L’évaluation des politiques publiques s’ancre dans les bonnes pratiques des pays développés. L’objectif est que toute nouvelle politique ne soit adoptée qu’une fois ces avantages et inconvénients bien pesés (analyses coût-bénéfice). Cependant, il est parfois difficile d’estimer les avantages à attendre de nouvelles mesures, comme par exemple les aides au retour à l’emploi ou les incitations à la scolarisation des enfants tant les réactions des individus sont tributaires de leurs caractéristiques personnelles. D’où l’intérêt de n’appliquer ce type de mesures qu’à des groupes restreints, dans un premier temps, afin de bien identifier in vivo les changements de comportement susceptibles d’en découler. De telles expérimentations de politiques publiques ont été tenté, aux États-Unis, dès les années soixante, avant de se diffuser à l’international.

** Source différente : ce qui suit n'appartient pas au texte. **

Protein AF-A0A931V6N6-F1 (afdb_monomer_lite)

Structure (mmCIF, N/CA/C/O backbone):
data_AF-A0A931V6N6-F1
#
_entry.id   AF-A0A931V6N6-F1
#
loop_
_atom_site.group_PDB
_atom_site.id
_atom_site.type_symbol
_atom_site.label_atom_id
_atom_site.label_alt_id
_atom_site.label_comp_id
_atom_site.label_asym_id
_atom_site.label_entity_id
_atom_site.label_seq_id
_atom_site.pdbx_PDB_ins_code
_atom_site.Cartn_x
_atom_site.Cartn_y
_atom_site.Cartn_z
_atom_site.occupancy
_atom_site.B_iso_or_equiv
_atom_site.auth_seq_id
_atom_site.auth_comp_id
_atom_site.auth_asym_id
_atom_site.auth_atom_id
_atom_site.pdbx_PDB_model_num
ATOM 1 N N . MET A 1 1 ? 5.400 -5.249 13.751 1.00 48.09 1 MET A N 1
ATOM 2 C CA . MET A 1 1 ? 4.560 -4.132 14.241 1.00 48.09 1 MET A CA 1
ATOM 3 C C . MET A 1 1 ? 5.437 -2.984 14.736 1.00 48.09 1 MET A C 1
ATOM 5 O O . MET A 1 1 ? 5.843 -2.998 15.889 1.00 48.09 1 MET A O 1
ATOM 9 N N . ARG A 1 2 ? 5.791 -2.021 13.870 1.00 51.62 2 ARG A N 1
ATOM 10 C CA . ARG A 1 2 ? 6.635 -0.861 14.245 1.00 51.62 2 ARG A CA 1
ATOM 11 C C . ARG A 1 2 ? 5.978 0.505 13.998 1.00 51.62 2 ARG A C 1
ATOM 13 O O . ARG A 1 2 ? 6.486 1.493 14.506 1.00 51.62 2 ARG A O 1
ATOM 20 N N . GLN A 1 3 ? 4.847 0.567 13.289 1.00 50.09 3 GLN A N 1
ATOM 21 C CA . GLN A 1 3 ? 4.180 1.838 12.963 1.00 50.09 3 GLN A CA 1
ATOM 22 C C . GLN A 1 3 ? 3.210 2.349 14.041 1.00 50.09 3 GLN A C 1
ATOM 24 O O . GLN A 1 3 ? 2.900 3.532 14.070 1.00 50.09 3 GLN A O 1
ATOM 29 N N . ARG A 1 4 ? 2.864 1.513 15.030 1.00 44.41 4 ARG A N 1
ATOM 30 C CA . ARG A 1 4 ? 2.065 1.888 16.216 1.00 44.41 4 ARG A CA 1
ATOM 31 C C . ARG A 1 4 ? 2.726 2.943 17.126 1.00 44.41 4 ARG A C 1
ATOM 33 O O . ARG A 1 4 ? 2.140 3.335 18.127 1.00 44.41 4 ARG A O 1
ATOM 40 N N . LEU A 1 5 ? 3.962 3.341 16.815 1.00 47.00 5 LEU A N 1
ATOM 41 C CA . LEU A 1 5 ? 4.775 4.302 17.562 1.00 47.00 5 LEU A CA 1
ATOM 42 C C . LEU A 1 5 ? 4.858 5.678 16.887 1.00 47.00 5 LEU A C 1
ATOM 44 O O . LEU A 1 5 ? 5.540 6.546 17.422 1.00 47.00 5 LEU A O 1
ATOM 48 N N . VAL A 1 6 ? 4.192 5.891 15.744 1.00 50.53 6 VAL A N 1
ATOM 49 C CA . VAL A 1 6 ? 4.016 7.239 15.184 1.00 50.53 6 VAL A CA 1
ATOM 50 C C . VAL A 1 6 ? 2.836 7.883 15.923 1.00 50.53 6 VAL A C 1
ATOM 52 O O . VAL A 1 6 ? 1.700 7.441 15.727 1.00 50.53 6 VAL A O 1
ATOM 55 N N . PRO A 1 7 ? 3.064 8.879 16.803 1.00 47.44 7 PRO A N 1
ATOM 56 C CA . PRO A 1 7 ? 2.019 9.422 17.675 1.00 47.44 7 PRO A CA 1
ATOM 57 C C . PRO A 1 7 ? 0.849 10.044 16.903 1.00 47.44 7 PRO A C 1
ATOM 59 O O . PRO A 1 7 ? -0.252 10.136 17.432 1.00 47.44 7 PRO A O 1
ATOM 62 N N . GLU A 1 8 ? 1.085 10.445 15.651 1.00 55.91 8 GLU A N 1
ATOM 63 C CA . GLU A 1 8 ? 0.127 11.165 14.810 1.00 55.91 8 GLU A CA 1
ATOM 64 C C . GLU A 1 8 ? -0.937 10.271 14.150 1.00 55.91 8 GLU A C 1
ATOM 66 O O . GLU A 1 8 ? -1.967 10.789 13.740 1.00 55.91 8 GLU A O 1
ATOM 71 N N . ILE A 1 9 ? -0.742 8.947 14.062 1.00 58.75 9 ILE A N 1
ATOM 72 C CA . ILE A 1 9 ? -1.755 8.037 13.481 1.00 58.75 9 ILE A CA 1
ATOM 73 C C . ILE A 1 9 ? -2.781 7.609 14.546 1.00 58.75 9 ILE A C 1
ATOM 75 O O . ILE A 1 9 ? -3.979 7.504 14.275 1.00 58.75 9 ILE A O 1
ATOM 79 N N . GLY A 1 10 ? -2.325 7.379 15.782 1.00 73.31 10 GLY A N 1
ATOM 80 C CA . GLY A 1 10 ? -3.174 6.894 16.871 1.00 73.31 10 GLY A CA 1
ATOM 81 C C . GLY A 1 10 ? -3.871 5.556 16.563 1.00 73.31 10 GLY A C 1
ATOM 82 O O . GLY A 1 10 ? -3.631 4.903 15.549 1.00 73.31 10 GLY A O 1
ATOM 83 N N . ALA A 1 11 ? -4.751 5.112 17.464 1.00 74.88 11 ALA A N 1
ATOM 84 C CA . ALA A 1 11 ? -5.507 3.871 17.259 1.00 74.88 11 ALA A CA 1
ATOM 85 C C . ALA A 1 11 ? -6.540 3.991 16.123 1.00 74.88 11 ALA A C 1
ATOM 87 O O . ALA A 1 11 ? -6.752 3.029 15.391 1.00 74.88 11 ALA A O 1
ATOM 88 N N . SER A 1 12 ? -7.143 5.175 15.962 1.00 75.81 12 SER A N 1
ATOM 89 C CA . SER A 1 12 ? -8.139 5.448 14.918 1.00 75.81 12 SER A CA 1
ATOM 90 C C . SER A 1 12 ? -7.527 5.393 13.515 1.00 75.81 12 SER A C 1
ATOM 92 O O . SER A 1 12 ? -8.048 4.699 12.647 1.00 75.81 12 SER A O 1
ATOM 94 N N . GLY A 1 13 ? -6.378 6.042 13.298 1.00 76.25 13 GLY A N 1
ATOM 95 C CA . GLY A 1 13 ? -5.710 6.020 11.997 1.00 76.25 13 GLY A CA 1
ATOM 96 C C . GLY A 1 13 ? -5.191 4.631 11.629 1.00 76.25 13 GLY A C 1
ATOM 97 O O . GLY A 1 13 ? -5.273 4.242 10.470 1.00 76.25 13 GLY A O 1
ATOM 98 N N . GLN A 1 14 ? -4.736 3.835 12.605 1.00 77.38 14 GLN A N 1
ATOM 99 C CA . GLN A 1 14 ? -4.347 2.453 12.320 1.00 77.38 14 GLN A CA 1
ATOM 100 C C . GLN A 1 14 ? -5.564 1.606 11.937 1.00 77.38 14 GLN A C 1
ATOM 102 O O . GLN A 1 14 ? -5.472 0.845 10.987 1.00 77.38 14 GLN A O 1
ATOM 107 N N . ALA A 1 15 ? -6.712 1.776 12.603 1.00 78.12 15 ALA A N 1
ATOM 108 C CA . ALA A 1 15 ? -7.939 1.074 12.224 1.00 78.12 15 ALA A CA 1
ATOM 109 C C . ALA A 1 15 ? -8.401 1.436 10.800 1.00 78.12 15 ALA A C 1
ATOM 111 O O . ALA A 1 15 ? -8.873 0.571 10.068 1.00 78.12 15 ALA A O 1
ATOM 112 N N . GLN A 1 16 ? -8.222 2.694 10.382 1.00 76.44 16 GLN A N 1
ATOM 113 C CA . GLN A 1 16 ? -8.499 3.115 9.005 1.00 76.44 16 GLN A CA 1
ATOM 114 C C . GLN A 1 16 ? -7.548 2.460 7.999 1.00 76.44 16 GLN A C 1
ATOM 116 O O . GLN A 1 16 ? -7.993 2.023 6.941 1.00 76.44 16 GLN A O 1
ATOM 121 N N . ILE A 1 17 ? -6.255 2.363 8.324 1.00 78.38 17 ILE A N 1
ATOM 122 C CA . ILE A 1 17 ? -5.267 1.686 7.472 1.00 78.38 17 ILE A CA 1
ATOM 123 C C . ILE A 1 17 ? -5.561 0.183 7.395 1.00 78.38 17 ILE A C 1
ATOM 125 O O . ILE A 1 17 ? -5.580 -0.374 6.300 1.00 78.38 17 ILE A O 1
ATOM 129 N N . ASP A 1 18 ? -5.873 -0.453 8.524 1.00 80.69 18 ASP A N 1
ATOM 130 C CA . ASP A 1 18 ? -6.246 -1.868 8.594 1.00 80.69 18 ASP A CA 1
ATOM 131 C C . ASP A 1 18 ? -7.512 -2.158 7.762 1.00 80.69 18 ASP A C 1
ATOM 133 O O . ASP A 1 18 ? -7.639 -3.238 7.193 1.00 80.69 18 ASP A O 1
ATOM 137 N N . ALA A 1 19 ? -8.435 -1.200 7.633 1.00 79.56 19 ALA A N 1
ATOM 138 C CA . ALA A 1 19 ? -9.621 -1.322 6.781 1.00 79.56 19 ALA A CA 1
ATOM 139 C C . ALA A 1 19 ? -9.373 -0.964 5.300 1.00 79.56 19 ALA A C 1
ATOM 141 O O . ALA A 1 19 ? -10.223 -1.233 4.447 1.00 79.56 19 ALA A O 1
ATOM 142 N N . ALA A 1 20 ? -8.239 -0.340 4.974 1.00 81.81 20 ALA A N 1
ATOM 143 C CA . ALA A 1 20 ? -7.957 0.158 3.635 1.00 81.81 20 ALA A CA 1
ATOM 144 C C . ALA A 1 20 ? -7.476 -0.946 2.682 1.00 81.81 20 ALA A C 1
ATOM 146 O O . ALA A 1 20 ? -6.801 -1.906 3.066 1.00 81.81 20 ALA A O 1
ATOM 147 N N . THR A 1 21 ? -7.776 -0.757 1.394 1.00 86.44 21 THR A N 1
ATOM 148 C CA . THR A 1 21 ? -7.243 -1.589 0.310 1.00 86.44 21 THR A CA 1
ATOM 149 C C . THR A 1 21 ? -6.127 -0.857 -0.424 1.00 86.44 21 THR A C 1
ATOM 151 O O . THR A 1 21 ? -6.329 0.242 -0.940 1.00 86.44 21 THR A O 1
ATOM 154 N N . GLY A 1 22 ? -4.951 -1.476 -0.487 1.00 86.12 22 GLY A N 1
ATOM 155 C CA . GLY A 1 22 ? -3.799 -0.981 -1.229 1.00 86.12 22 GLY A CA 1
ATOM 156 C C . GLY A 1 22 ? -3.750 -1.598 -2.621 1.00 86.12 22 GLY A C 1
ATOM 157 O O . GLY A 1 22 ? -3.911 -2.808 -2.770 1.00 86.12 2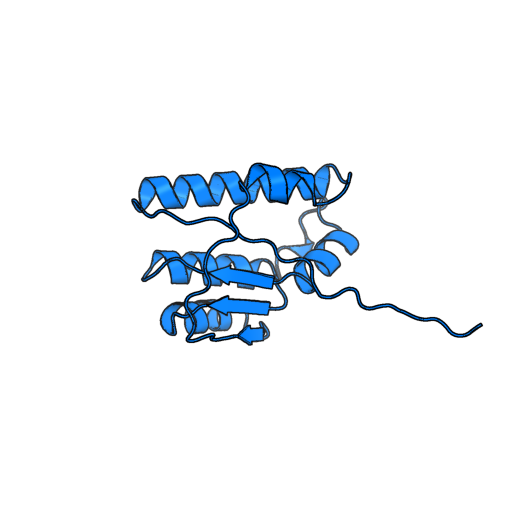2 GLY A O 1
ATOM 158 N N . LEU A 1 23 ? -3.509 -0.786 -3.646 1.00 88.25 23 LEU A N 1
ATOM 159 C CA . LEU A 1 23 ? -3.363 -1.258 -5.018 1.00 88.25 23 LEU A CA 1
ATOM 160 C C . LEU A 1 23 ? -1.907 -1.165 -5.482 1.00 88.25 23 LEU A C 1
ATOM 162 O O . LEU A 1 23 ? -1.324 -0.086 -5.453 1.00 88.25 23 LEU A O 1
ATOM 166 N N . VAL A 1 24 ? -1.358 -2.275 -5.980 1.00 88.50 24 VAL A N 1
ATOM 167 C CA . VAL A 1 24 ? -0.029 -2.327 -6.607 1.00 88.50 24 VAL A CA 1
ATOM 168 C C . VAL A 1 24 ? -0.191 -2.557 -8.105 1.00 88.50 24 VAL A C 1
ATOM 170 O O . VAL A 1 24 ? -0.424 -3.689 -8.542 1.00 88.50 24 VAL A O 1
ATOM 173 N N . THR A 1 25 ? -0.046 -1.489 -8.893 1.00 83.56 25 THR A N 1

L’évaluation expérimentale d’une mesure utilise le même principe que les essais cliniques: au sein de la population deux groupes sont sélectionnés par tirage aléatoire, l’un bénéficie du traitement (i.e. de la mesure) et l’autre non. L’impact du traitement (i.e. de la mesure) s’obtient en comparant ex-post le groupe d’agents bénéficiaires au groupe de non bénéficiaires. Le caractère aléatoire de l’allocation de la mesure garantit que les deux populations sont identiques ex-ante. Ainsi, seul le traitement (i.e. la mesure) fait la différence entre les deux populations. En pratique, il existe plusieurs types d’interventions randomisées qui permettent d’adapter l’expérimentation aux caractéristiques de la mesure évaluée. Chaque type d’intervention requiert un processus de mise en œuvre spécifique et des outils d’analyse adéquats.  

Faute de pouvoir réaliser une expérimentation avec tirage au sort (i.e. expérimentation randomisée), on utilise parfois des données d’observation préexistantes pour reproduire les résultats expérimentaux (économétrie sur données individuelles). Ces méthodes « quasi-expérimentales » sont commodes car elles mobilisent moins de moyens et permettent d’éviter les problèmes éthiques et politiques que peut induire une allocation randomisée. Il reste cependant à déterminer les conditions pour que ces « quasi-expériences » constituent un bon substitut à une expérimentation randomisée.